[Exercise aim] Which lines of the data contain the string "Eliciting"? Copy every one of them.

[Listed entries]
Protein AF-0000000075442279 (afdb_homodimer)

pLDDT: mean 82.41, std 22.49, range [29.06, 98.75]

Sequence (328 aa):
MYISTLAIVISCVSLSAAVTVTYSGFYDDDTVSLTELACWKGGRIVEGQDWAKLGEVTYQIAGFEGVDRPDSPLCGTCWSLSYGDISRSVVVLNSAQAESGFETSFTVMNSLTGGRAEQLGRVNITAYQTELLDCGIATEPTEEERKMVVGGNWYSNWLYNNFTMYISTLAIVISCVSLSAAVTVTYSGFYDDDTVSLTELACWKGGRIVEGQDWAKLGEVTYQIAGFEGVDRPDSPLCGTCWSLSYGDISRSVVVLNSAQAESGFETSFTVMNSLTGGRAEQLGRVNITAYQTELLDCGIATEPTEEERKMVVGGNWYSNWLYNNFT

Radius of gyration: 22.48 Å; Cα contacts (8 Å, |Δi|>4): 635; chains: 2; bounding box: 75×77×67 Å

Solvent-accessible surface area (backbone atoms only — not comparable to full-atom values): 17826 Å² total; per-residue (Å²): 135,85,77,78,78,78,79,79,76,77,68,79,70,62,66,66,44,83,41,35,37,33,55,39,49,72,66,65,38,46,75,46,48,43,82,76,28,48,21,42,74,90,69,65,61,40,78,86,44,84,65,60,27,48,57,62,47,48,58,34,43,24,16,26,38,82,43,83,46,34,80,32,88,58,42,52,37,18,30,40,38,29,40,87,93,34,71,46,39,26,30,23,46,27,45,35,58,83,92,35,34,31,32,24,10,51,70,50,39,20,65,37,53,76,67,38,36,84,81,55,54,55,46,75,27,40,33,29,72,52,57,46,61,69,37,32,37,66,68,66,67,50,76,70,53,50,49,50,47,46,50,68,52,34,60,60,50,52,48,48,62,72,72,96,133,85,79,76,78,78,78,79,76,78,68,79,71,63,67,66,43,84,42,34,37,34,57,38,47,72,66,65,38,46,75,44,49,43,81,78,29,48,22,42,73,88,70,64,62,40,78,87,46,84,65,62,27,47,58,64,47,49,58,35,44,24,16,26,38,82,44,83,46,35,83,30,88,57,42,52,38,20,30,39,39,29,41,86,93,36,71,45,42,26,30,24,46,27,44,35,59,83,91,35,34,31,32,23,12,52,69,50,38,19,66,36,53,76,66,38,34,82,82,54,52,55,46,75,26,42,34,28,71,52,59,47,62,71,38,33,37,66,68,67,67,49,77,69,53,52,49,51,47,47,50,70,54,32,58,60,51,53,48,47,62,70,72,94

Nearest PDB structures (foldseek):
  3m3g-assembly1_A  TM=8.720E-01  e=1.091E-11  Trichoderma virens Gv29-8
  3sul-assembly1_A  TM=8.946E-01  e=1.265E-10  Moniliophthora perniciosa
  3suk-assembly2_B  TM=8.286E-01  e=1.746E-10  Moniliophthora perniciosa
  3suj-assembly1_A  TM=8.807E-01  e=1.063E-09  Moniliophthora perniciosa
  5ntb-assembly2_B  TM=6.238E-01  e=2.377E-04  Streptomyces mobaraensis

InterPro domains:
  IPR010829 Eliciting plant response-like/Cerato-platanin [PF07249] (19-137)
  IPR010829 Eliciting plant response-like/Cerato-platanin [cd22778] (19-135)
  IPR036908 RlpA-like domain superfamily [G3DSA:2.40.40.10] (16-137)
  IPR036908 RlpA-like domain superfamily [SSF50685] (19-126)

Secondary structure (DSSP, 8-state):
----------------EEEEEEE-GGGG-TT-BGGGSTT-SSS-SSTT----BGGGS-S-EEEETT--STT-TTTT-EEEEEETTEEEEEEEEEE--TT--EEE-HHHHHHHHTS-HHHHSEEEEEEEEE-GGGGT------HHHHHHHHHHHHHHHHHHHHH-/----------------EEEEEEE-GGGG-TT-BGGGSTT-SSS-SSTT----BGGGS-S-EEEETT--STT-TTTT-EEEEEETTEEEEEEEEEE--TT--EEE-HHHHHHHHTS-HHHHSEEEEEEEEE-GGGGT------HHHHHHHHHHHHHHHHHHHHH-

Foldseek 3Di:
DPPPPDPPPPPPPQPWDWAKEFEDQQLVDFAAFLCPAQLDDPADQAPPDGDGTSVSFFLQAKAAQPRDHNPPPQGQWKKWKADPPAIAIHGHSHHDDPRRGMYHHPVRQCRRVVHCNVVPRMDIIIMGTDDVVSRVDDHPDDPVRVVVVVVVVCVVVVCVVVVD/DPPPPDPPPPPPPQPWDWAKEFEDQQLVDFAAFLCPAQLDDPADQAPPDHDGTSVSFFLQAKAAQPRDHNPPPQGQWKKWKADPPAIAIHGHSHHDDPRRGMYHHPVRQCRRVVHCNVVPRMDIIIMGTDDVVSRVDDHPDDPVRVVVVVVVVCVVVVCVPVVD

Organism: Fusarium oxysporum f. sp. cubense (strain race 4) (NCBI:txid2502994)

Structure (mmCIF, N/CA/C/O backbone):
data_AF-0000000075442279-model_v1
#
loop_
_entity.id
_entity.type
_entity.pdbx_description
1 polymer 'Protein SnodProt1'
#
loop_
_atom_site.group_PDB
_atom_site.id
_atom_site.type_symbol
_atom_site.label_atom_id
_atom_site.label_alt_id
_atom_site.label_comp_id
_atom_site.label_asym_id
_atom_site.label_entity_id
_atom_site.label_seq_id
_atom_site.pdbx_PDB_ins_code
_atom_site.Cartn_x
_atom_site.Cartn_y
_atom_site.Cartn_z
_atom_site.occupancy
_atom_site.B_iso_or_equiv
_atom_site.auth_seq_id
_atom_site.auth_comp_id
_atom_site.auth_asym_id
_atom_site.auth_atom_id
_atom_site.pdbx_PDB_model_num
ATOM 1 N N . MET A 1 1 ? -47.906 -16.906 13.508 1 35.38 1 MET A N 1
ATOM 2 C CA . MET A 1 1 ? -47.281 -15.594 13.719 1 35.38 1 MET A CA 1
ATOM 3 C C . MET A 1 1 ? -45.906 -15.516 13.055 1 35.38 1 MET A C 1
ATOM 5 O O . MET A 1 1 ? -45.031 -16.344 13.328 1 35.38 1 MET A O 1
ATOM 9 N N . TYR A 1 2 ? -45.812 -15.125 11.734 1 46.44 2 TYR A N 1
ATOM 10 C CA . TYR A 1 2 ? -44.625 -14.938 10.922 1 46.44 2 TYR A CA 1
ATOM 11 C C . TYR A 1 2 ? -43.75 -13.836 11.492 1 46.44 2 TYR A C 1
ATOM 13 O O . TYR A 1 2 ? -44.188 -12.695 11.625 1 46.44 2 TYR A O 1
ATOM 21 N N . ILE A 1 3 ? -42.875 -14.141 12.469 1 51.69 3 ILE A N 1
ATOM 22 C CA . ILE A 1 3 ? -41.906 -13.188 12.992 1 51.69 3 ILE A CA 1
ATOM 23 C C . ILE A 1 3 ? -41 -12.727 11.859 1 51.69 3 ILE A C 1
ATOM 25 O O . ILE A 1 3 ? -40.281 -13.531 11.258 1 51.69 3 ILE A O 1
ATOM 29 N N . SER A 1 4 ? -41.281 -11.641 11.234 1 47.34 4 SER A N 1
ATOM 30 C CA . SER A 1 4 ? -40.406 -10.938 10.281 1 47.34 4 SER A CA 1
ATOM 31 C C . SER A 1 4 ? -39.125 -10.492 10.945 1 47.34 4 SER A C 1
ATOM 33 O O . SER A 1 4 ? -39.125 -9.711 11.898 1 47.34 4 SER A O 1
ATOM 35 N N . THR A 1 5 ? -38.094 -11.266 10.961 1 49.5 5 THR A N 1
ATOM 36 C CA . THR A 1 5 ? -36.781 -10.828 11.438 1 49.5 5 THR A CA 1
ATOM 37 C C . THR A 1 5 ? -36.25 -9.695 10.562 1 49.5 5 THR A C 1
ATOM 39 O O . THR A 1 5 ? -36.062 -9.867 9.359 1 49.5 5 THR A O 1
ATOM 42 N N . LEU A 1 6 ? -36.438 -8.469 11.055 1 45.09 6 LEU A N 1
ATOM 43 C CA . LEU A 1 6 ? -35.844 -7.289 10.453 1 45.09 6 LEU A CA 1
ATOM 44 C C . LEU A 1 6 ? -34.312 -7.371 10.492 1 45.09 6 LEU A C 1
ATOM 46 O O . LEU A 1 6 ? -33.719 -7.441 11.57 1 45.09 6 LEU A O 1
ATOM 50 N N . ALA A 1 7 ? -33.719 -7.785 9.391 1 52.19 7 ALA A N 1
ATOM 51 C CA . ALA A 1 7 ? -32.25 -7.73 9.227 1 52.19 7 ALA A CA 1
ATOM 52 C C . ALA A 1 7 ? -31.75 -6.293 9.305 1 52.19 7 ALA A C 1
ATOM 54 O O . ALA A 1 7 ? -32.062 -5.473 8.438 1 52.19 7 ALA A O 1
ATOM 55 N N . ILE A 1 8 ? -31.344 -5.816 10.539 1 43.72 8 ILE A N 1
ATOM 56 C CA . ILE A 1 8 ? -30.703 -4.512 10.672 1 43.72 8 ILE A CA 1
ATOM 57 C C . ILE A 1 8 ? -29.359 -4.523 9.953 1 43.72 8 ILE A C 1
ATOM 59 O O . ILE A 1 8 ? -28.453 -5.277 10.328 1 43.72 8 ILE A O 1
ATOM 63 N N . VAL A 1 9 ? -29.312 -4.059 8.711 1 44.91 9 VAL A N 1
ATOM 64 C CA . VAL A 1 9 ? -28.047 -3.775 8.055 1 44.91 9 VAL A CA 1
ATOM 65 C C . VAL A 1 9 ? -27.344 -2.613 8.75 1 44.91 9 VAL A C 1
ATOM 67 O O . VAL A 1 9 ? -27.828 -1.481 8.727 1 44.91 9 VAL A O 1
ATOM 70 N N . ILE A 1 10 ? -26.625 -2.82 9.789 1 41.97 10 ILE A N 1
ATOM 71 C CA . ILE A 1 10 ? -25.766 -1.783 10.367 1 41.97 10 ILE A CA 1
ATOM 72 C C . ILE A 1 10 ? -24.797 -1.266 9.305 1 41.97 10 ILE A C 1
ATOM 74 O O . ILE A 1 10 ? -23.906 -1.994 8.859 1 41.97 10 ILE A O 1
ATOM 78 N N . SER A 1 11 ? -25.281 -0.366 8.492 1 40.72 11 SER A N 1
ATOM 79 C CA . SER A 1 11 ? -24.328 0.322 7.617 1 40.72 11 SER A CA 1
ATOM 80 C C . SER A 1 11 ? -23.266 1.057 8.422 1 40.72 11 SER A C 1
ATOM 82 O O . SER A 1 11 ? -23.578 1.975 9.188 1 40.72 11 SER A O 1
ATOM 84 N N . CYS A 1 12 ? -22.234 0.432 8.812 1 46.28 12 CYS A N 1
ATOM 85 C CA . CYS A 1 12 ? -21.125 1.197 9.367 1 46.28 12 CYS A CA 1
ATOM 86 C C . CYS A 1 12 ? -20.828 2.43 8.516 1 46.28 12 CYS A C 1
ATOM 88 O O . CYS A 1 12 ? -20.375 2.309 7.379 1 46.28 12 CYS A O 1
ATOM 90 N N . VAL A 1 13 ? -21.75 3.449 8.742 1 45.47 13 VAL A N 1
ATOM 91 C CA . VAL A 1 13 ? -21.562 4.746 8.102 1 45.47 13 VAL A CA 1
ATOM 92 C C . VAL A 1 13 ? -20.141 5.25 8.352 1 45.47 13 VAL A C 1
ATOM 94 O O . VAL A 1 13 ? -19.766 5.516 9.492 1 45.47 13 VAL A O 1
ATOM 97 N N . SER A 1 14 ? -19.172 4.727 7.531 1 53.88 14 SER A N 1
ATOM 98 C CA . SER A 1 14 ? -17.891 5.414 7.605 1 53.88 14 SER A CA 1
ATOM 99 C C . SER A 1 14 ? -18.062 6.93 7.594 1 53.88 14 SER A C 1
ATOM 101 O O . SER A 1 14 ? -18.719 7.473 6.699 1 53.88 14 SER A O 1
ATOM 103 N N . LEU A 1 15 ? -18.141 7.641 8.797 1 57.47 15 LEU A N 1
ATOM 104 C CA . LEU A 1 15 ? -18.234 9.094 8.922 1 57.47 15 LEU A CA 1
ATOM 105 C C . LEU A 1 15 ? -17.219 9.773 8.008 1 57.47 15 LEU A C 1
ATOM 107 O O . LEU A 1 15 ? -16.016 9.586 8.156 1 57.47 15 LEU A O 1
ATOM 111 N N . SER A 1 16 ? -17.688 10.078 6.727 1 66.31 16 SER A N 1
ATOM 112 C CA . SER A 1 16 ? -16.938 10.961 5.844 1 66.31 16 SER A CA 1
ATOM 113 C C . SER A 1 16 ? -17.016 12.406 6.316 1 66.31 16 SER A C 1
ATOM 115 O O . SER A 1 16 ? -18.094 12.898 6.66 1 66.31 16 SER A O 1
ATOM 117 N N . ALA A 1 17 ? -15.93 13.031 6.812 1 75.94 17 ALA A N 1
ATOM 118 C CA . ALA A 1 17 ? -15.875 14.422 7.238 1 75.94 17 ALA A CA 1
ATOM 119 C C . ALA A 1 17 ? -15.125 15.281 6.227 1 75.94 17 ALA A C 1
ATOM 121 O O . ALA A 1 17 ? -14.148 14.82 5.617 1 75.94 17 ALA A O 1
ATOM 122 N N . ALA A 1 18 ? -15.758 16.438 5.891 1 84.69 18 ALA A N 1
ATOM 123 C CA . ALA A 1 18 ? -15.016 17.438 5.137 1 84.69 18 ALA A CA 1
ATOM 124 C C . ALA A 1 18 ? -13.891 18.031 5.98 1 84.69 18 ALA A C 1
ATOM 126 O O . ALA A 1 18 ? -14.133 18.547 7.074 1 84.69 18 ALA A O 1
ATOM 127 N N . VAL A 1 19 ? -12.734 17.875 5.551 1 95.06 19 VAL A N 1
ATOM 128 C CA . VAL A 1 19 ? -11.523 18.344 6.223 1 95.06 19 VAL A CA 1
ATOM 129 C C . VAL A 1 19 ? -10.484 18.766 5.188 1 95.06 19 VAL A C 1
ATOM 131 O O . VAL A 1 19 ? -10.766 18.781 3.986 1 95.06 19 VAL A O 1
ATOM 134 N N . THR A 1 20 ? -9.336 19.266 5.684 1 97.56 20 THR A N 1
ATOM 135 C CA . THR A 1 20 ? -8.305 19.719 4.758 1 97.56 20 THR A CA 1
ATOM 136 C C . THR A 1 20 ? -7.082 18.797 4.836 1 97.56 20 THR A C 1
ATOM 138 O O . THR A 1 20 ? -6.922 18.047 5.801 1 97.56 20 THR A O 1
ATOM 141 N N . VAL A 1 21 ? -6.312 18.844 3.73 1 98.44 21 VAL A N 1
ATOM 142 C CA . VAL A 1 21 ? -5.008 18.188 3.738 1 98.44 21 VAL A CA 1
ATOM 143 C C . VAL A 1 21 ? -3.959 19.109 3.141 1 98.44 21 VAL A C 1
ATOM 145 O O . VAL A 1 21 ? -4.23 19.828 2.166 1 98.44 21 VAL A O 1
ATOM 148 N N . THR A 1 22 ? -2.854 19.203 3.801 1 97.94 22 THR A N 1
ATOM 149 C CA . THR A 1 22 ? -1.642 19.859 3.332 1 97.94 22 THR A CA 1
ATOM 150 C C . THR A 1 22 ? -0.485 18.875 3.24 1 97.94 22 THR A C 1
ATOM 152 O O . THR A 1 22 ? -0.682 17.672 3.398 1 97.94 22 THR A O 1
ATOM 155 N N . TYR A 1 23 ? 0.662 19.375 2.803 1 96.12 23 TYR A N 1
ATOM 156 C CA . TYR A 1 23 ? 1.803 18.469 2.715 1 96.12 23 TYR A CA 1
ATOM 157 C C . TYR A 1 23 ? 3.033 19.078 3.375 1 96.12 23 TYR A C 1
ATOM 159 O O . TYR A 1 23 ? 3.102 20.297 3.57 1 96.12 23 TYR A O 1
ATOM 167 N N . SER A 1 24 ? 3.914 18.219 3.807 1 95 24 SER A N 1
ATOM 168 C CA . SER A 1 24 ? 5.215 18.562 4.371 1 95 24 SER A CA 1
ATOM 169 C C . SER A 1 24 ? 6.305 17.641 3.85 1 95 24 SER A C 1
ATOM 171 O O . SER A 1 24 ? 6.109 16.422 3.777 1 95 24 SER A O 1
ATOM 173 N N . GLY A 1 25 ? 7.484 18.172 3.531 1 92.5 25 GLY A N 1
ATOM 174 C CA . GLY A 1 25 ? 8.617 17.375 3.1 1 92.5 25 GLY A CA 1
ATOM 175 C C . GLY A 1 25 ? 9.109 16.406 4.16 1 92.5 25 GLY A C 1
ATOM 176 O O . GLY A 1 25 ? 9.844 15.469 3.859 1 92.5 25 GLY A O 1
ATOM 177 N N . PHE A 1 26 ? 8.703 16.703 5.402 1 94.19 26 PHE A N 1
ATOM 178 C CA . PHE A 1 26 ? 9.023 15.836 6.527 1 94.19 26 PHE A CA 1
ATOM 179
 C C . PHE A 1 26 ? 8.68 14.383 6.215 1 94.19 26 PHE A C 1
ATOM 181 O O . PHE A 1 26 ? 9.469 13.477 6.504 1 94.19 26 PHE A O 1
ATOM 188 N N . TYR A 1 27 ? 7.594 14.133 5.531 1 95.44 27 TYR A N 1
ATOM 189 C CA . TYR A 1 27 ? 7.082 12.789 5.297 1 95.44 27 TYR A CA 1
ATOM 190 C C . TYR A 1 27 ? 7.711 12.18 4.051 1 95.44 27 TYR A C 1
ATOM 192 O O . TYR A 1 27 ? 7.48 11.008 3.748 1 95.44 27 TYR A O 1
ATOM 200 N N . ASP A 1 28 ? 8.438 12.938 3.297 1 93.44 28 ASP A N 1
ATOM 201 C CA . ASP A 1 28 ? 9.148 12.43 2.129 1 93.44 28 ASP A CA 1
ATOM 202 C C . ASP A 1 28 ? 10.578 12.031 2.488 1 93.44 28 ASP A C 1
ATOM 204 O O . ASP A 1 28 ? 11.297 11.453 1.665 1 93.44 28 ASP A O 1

[Written answer]
  IPR010829 Eliciting plant response-like/Cerato-platanin [PF07249] (19-137)
  IPR010829 Eliciting plant response-like/Cerato-platanin [cd22778] (19-135)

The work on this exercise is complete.